Three Great Talks from self.conference 2014

self.conference is a new technical conference right here in downtown Detroit. The inaugural event took place recently, and I had the opportunity to attend, along with several of my fellow Atoms.

One thing that struck me about the conference was the sheer breadth of topics, covering many different facets of technology. Naturally, there were technical talks about specific technologies and concepts, but there were also talks about people skills, empathy, teaching, career development, team and project management, design, social issues, philosophy, and more.

Here are my thoughts and interpretations of three of my favorite talks from self.conference 2014.

Web Components with Chris Nelson

Web Components: The Bright and Shiny Future of Web app development – Chris Nelson

It’s an exciting time to be a web developer. In recent years, we’ve seen the advent of new browser technologies like HTML5, CSS3, WebGL, and improved JavaScript engines; new languages like CoffeeScript, LiveScript, and ClojureScript; and new frameworks like Backbone.js, Ember.js, and Angular.js. Web apps today can offer highly interactive and engaging user experiences using standard, open technologies built into browsers, without relying on proprietary extensions like Adobe Flash.

In his talk, Chris Nelson gave us a preview of “web components,” a group of upcoming web technologies that will make it easier to create reusable components in web apps:

  • Templates: craft HTML content that is not rendered, but is available to copy, modify, and insert into the page via scripts
  • Shadow DOM: embed self-contained HTML and CSS contexts within a page
  • Custom elements: define your own custom HTML tags
  • Imports: load another HTML document (with linked CSS, JS, etc.) in the background; useful for “distributing” templates and custom elements

Frameworks like Ember and Angular can already provide some of the functionality of web components, but having these building blocks available will make current use cases easier to implement, and will pave the way for exciting new use cases.

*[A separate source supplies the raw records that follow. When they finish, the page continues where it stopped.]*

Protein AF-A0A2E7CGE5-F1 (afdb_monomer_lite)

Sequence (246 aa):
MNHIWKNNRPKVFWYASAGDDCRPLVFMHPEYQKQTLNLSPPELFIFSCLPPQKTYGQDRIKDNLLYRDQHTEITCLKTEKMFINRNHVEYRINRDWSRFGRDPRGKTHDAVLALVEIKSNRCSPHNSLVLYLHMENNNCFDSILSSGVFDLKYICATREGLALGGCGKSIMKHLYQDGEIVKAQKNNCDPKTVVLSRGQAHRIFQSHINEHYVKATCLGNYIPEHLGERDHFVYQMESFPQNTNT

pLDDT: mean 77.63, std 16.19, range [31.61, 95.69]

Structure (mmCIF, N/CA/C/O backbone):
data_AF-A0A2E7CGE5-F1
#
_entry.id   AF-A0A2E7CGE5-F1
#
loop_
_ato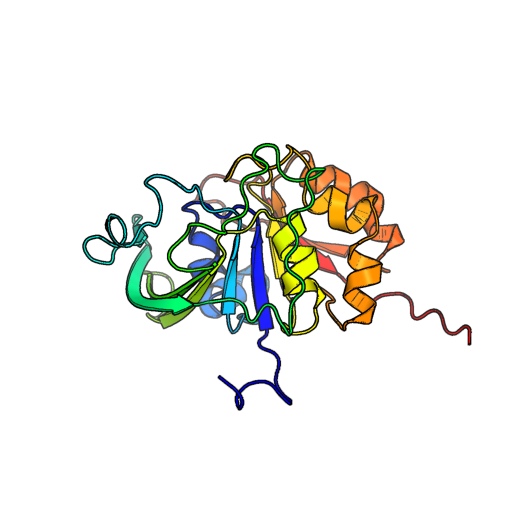m_site.group_PDB
_atom_site.id
_atom_site.type_symbol
_atom_site.label_atom_id
_atom_site.label_alt_id
_atom_site.label_comp_id
_atom_site.label_asym_id
_atom_site.label_entity_id
_atom_site.label_seq_id
_atom_site.pdbx_PDB_ins_code
_atom_site.Cartn_x
_atom_site.Cartn_y
_atom_site.Cartn_z
_atom_site.occupancy
_atom_site.B_iso_or_equiv
_atom_site.auth_seq_id
_atom_site.auth_comp_id
_atom_site.auth_asym_id
_atom_site.auth_atom_id
_atom_site.pdbx_PDB_model_num
ATOM 1 N N . MET A 1 1 ? 9.082 -15.314 16.988 1.00 44.28 1 MET A N 1
ATOM 2 C CA . MET A 1 1 ? 8.152 -15.093 15.855 1.00 44.28 1 MET A CA 1
ATOM 3 C C . MET A 1 1 ? 8.368 -16.139 14.734 1.00 44.28 1 MET A C 1
ATOM 5 O O . MET A 1 1 ? 8.308 -15.803 13.562 1.00 44.28 1 MET A O 1
ATOM 9 N N . ASN A 1 2 ? 8.609 -17.420 15.073 1.00 31.61 2 ASN A N 1
ATOM 10 C CA . ASN A 1 2 ? 9.163 -18.427 14.139 1.00 31.61 2 ASN A CA 1
ATOM 11 C C . ASN A 1 2 ? 8.155 -19.438 13.550 1.00 31.61 2 ASN A C 1
ATOM 13 O O . ASN A 1 2 ? 8.583 -20.405 12.929 1.00 31.61 2 ASN A O 1
ATOM 17 N N . HIS A 1 3 ? 6.840 -19.236 13.696 1.00 35.00 3 HIS A N 1
ATOM 18 C CA . HIS A 1 3 ? 5.864 -20.267 13.301 1.00 35.00 3 HIS A CA 1
ATOM 19 C C . HIS A 1 3 ? 4.707 -19.837 12.388 1.00 35.00 3 HIS A C 1
ATOM 21 O O . HIS A 1 3 ? 3.910 -20.697 12.037 1.00 35.00 3 HIS A O 1
ATOM 27 N N . ILE A 1 4 ? 4.603 -18.579 11.939 1.00 45.56 4 ILE A N 1
ATOM 28 C CA . ILE A 1 4 ? 3.364 -18.137 11.258 1.00 45.56 4 ILE A CA 1
ATOM 29 C C . ILE A 1 4 ? 3.403 -18.269 9.719 1.00 45.56 4 ILE A C 1
ATOM 31 O O . ILE A 1 4 ? 2.363 -18.482 9.112 1.00 45.56 4 ILE A O 1
ATOM 35 N N . TRP A 1 5 ? 4.564 -18.248 9.052 1.00 47.84 5 TRP A N 1
ATOM 36 C CA . TRP A 1 5 ? 4.574 -17.890 7.617 1.00 47.84 5 TRP A CA 1
ATOM 37 C C . TRP A 1 5 ? 5.112 -18.930 6.631 1.00 47.84 5 TRP A C 1
ATOM 39 O O . TRP A 1 5 ? 5.322 -18.593 5.471 1.00 47.84 5 TRP A O 1
ATOM 49 N N . LYS A 1 6 ? 5.342 -20.190 7.030 1.00 42.78 6 LYS A N 1
ATOM 50 C CA . LYS A 1 6 ? 5.982 -21.145 6.104 1.00 42.78 6 LYS A CA 1
ATOM 51 C C . LYS A 1 6 ? 5.131 -21.514 4.878 1.00 42.78 6 LYS A C 1
ATOM 53 O O . LYS A 1 6 ? 5.741 -21.823 3.867 1.00 42.78 6 LYS A O 1
ATOM 58 N N . ASN A 1 7 ? 3.792 -21.409 4.924 1.00 53.75 7 ASN A N 1
ATOM 59 C CA . ASN A 1 7 ? 2.928 -21.773 3.782 1.00 53.75 7 ASN A CA 1
ATOM 60 C C . ASN A 1 7 ? 1.805 -20.776 3.412 1.00 53.75 7 ASN A C 1
ATOM 62 O O . ASN A 1 7 ? 1.240 -20.920 2.336 1.00 53.75 7 ASN A O 1
ATOM 66 N N . ASN A 1 8 ? 1.490 -19.763 4.230 1.00 75.94 8 ASN A N 1
ATOM 67 C CA . ASN A 1 8 ? 0.432 -18.782 3.927 1.00 75.94 8 ASN A CA 1
ATOM 68 C C . ASN A 1 8 ? 0.952 -17.362 4.136 1.00 75.94 8 ASN A C 1
ATOM 70 O O . ASN A 1 8 ? 0.868 -16.834 5.237 1.00 75.94 8 ASN A O 1
ATOM 74 N N . ARG A 1 9 ? 1.516 -16.752 3.091 1.00 86.81 9 ARG A N 1
ATOM 75 C CA . ARG A 1 9 ? 1.925 -15.338 3.114 1.00 86.81 9 ARG A CA 1
ATOM 76 C C . ARG A 1 9 ? 0.672 -14.463 3.158 1.00 86.81 9 ARG A C 1
ATOM 78 O O . ARG A 1 9 ? -0.233 -14.731 2.368 1.00 86.81 9 ARG A O 1
ATOM 85 N N . PRO A 1 10 ? 0.598 -13.435 4.021 1.00 91.75 10 PRO A N 1
ATOM 86 C CA . PRO A 1 10 ? -0.623 -12.669 4.131 1.00 91.75 10 PRO A CA 1
ATOM 87 C C . PRO A 1 10 ? -0.768 -11.784 2.893 1.00 91.75 10 PRO A C 1
ATOM 89 O O . PRO A 1 10 ? 0.214 -11.218 2.397 1.00 91.75 10 PRO A O 1
ATOM 92 N N . LYS A 1 11 ? -1.995 -11.671 2.395 1.00 93.25 11 LYS A N 1
ATOM 93 C CA . LYS A 1 11 ? -2.362 -10.789 1.288 1.00 93.25 11 LYS A CA 1
ATOM 94 C C . LYS A 1 11 ? -2.350 -9.356 1.778 1.00 93.25 11 LYS A C 1
ATOM 96 O O . LYS A 1 11 ? -3.154 -8.993 2.639 1.00 93.25 11 LYS A O 1
ATOM 101 N N . VAL A 1 12 ? -1.461 -8.537 1.231 1.00 95.19 12 VAL A N 1
ATOM 102 C CA . VAL A 1 12 ? -1.254 -7.183 1.743 1.00 95.19 12 VAL A CA 1
ATOM 103 C C . VAL A 1 12 ? -1.745 -6.104 0.792 1.00 95.19 12 VAL A C 1
ATOM 105 O O . VAL A 1 12 ? -1.608 -6.198 -0.432 1.00 95.19 12 VAL A O 1
ATOM 108 N N . PHE A 1 13 ? -2.298 -5.055 1.395 1.00 95.69 13 PHE A N 1
ATOM 109 C CA . PHE A 1 13 ? -2.522 -3.766 0.763 1.00 95.69 13 PHE A CA 1
ATOM 110 C C . PHE A 1 13 ? -1.438 -2.811 1.231 1.00 95.69 13 PHE A C 1
ATOM 112 O O . PHE A 1 13 ? -1.394 -2.463 2.410 1.00 95.69 13 PHE A O 1
ATOM 119 N N . TRP A 1 14 ? -0.566 -2.379 0.330 1.00 95.00 14 TRP A N 1
ATOM 120 C CA . TRP A 1 14 ? 0.460 -1.402 0.657 1.00 95.00 14 TRP A CA 1
ATOM 121 C C . TRP A 1 14 ? 0.020 0.005 0.266 1.00 95.00 14 TRP A C 1
ATOM 123 O O . TRP A 1 14 ? -0.239 0.270 -0.903 1.00 95.00 14 TRP A O 1
ATOM 133 N N . TYR A 1 15 ? -0.022 0.915 1.237 1.00 92.12 15 TYR A N 1
ATOM 134 C CA . TYR A 1 15 ? -0.236 2.338 1.015 1.00 92.12 15 TYR A CA 1
ATOM 135 C C . TYR A 1 15 ? 1.074 3.109 1.206 1.00 92.12 15 TYR A C 1
ATOM 137 O O . TYR A 1 15 ? 1.502 3.404 2.329 1.00 92.12 15 TYR A O 1
ATOM 145 N N . ALA A 1 16 ? 1.702 3.449 0.084 1.00 89.06 16 ALA A N 1
ATOM 146 C CA . ALA A 1 16 ? 2.889 4.284 0.054 1.00 89.06 16 ALA A CA 1
ATOM 147 C C . ALA A 1 16 ? 2.538 5.723 0.459 1.00 89.06 16 ALA A C 1
ATOM 149 O O . ALA A 1 16 ? 1.674 6.357 -0.148 1.00 89.06 16 ALA A O 1
ATOM 150 N N . SER A 1 17 ? 3.224 6.250 1.479 1.00 81.50 17 SER A N 1
ATOM 151 C CA . SER A 1 17 ? 2.983 7.597 2.018 1.00 81.50 17 SER A CA 1
ATOM 152 C C . SER A 1 17 ? 1.537 7.852 2.458 1.00 81.50 17 SER A C 1
ATOM 154 O O . SER A 1 17 ? 1.021 8.952 2.267 1.00 81.50 17 SER A O 1
ATOM 156 N N . ALA A 1 18 ? 0.899 6.868 3.101 1.00 78.19 18 ALA A N 1
ATOM 157 C CA . ALA A 1 18 ? -0.464 7.011 3.626 1.00 78.19 18 ALA A CA 1
ATOM 158 C C . ALA A 1 18 ? -0.640 8.285 4.474 1.00 78.19 18 ALA A C 1
ATOM 160 O O . ALA A 1 18 ? -1.658 8.978 4.393 1.00 78.19 18 ALA A O 1
ATOM 161 N N . GLY A 1 19 ? 0.383 8.627 5.266 1.00 75.38 19 GLY A N 1
ATOM 162 C CA . GLY A 1 19 ? 0.289 9.708 6.237 1.00 75.38 19 GLY A CA 1
ATOM 163 C C . GLY A 1 19 ? -0.821 9.388 7.231 1.00 75.38 19 GLY A C 1
ATOM 164 O O . GLY A 1 19 ? -0.774 8.355 7.889 1.00 75.38 19 GLY A O 1
ATOM 165 N N . ASP A 1 20 ? -1.812 10.267 7.310 1.00 72.50 20 ASP A N 1
ATOM 166 C CA . ASP A 1 20 ? -3.023 10.119 8.118 1.00 72.50 20 ASP A CA 1
ATOM 167 C C . ASP A 1 20 ? -4.231 9.528 7.376 1.00 72.50 20 ASP A C 1
ATOM 169 O O . ASP A 1 20 ? -5.321 9.399 7.937 1.00 72.50 20 ASP A O 1
ATOM 173 N N . ASP A 1 21 ? -4.053 9.142 6.114 1.00 78.50 21 ASP A N 1
ATOM 174 C CA . ASP A 1 21 ? -5.142 8.633 5.296 1.00 78.50 21 ASP A CA 1
ATOM 175 C C . ASP A 1 21 ? -5.470 7.171 5.631 1.00 78.50 21 ASP A C 1
ATOM 177 O O . ASP A 1 21 ? -4.781 6.234 5.222 1.00 78.50 21 ASP A O 1
ATOM 181 N N . CYS A 1 22 ? -6.572 6.988 6.354 1.00 82.19 22 CYS A N 1
ATOM 182 C CA . CYS A 1 22 ? -7.100 5.685 6.747 1.00 82.19 22 CYS A CA 1
ATOM 183 C C . CYS A 1 22 ? -8.243 5.192 5.840 1.00 82.19 22 CYS A C 1
ATOM 185 O O . CYS A 1 22 ? -8.804 4.124 6.087 1.00 82.19 22 CYS A O 1
ATOM 187 N N . ARG A 1 23 ? -8.576 5.921 4.764 1.00 80.50 23 ARG A N 1
ATOM 188 C CA . ARG A 1 23 ? -9.672 5.577 3.845 1.00 80.50 23 ARG A CA 1
ATOM 189 C C . ARG A 1 23 ? -9.601 4.158 3.247 1.00 80.50 23 ARG A C 1
ATOM 191 O O . ARG A 1 23 ? -10.666 3.547 3.124 1.00 80.50 23 ARG A O 1
ATOM 198 N N . PRO A 1 24 ? -8.423 3.569 2.922 1.00 86.06 24 PRO A N 1
ATOM 199 C CA . PRO A 1 24 ? -8.384 2.194 2.414 1.00 86.06 24 PRO A CA 1
ATOM 200 C C . PRO A 1 24 ? -9.025 1.157 3.341 1.00 86.06 24 PRO A C 1
ATOM 202 O O . PRO A 1 24 ? -9.548 0.160 2.851 1.00 86.06 24 PRO A O 1
ATOM 205 N N . LEU A 1 25 ? -9.012 1.392 4.658 1.00 88.31 25 LEU A N 1
ATOM 206 C CA . LEU A 1 25 ? -9.600 0.477 5.642 1.00 88.31 25 LEU A CA 1
ATOM 207 C C . LEU A 1 25 ? -11.116 0.350 5.471 1.00 88.31 25 LEU A C 1
ATOM 209 O O . LEU A 1 25 ? -11.683 -0.706 5.715 1.00 88.31 25 LEU A O 1
ATOM 213 N N . VAL A 1 26 ? -11.765 1.418 5.010 1.00 83.62 26 VAL A N 1
ATOM 214 C CA . VAL A 1 26 ? -13.206 1.447 4.749 1.00 83.62 26 VAL A CA 1
ATOM 215 C C . VAL A 1 26 ? -13.499 0.893 3.361 1.00 83.62 26 VAL A C 1
ATOM 217 O O . VAL A 1 26 ? -14.355 0.027 3.194 1.00 83.62 26 VAL A O 1
ATOM 220 N N . PHE A 1 27 ? -12.770 1.371 2.349 1.00 79.88 27 PHE A N 1
ATOM 221 C CA . PHE A 1 27 ? -13.073 1.037 0.959 1.00 79.88 27 PHE A CA 1
ATOM 222 C C . PHE A 1 27 ? -12.803 -0.417 0.621 1.00 79.88 27 PHE A C 1
ATOM 224 O O . PHE A 1 27 ? -13.521 -0.974 -0.200 1.00 79.88 27 PHE A O 1
ATOM 231 N N . MET A 1 28 ? -11.816 -1.052 1.250 1.00 84.50 28 MET A N 1
ATOM 232 C CA . MET A 1 28 ? -11.531 -2.469 1.023 1.00 84.50 28 MET A CA 1
ATOM 233 C C . MET A 1 28 ? -12.508 -3.406 1.752 1.00 84.50 28 MET A C 1
ATOM 235 O O . MET A 1 28 ? -12.388 -4.625 1.618 1.00 84.50 28 MET A O 1
ATOM 239 N N . HIS A 1 29 ? -13.489 -2.875 2.492 1.00 84.50 29 HIS A N 1
ATOM 240 C CA . HIS A 1 29 ? -14.516 -3.691 3.126 1.00 84.50 29 HIS A CA 1
ATOM 241 C C . HIS A 1 29 ? -15.442 -4.342 2.075 1.00 84.50 29 HIS A C 1
ATOM 243 O O . HIS A 1 29 ? -15.901 -3.650 1.158 1.00 84.50 29 HIS A O 1
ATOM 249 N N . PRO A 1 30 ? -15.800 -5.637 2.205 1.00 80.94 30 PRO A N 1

People Skills with Angela Harms

Careful with those People Skills: You’ll Poke Somebody’s Eye Out! – Angela Harms

I enjoy learning about new technologies, but many of the biggest challenges our industry is struggling with are social, not technical. As technologists — and human beings — our capacity for empathy and collaboration is just as important as our ability to write code or design interfaces. That is why I was so pleased to see social skills so well represented at self.conference, including in the opening keynote address by Angela Harms.

Most books and lectures about people skills are full of trite aphorisms — Be a good listener. Ask powerful questions. Express appreciation. Smile more. If you don’t have anything nice to say, don’t say anything at all.

These sorts of sayings often come off as shallow and simplistic, or are treated as a means of getting other people to do what you want. In her talk, Angela Harms took a number of these common sayings and turned them inside out, revealing the true value behind the clichés.

As human beings, we benefit from genuine connections and relationships with other people. That genuineness requires being open and honest — and thus vulnerable — yet we put up emotional barriers in front of ourselves. Angela showed us how people skills can help you lower your own barriers, and help other people lower theirs, so that genuine connections can form.

These are skills we can all benefit from: as individuals, as teams, as an industry, and as a society.

Philosophy with Leon Gersing

Leon’s Allegory of the Cave – Leon Gersing

In Leon Gersing’s talk, he explored the role of technologists in today’s society, likening them to the philosophers of old. Similar to the freed prisoner in Plato’s Allegory of the Cave, technologists sometimes catch a glimpse of a possible new reality, but are met with skepticism and disdain by the establishment.

In creating software and other technology, we are directly shaping the way people today communicate, work, and live. The established hierarchies and relationships of teacher and student, employer and employee, governor and governed, are not inevitable or immutable. We have the power to invent new realities, along with the responsibility to make them better and more just than the old realities.

Leon’s talk was a very heady and philosophical one, and no summary I could write can do it justice. Fortunately, you can watch a recording of the talk from Ancient City Ruby 2014:

So Much More

There were a lot of interesting talks at self.conference — I found myself wishing I could attend multiple sessions at the same time.

Did you attend self.conference? What were your favorite talks?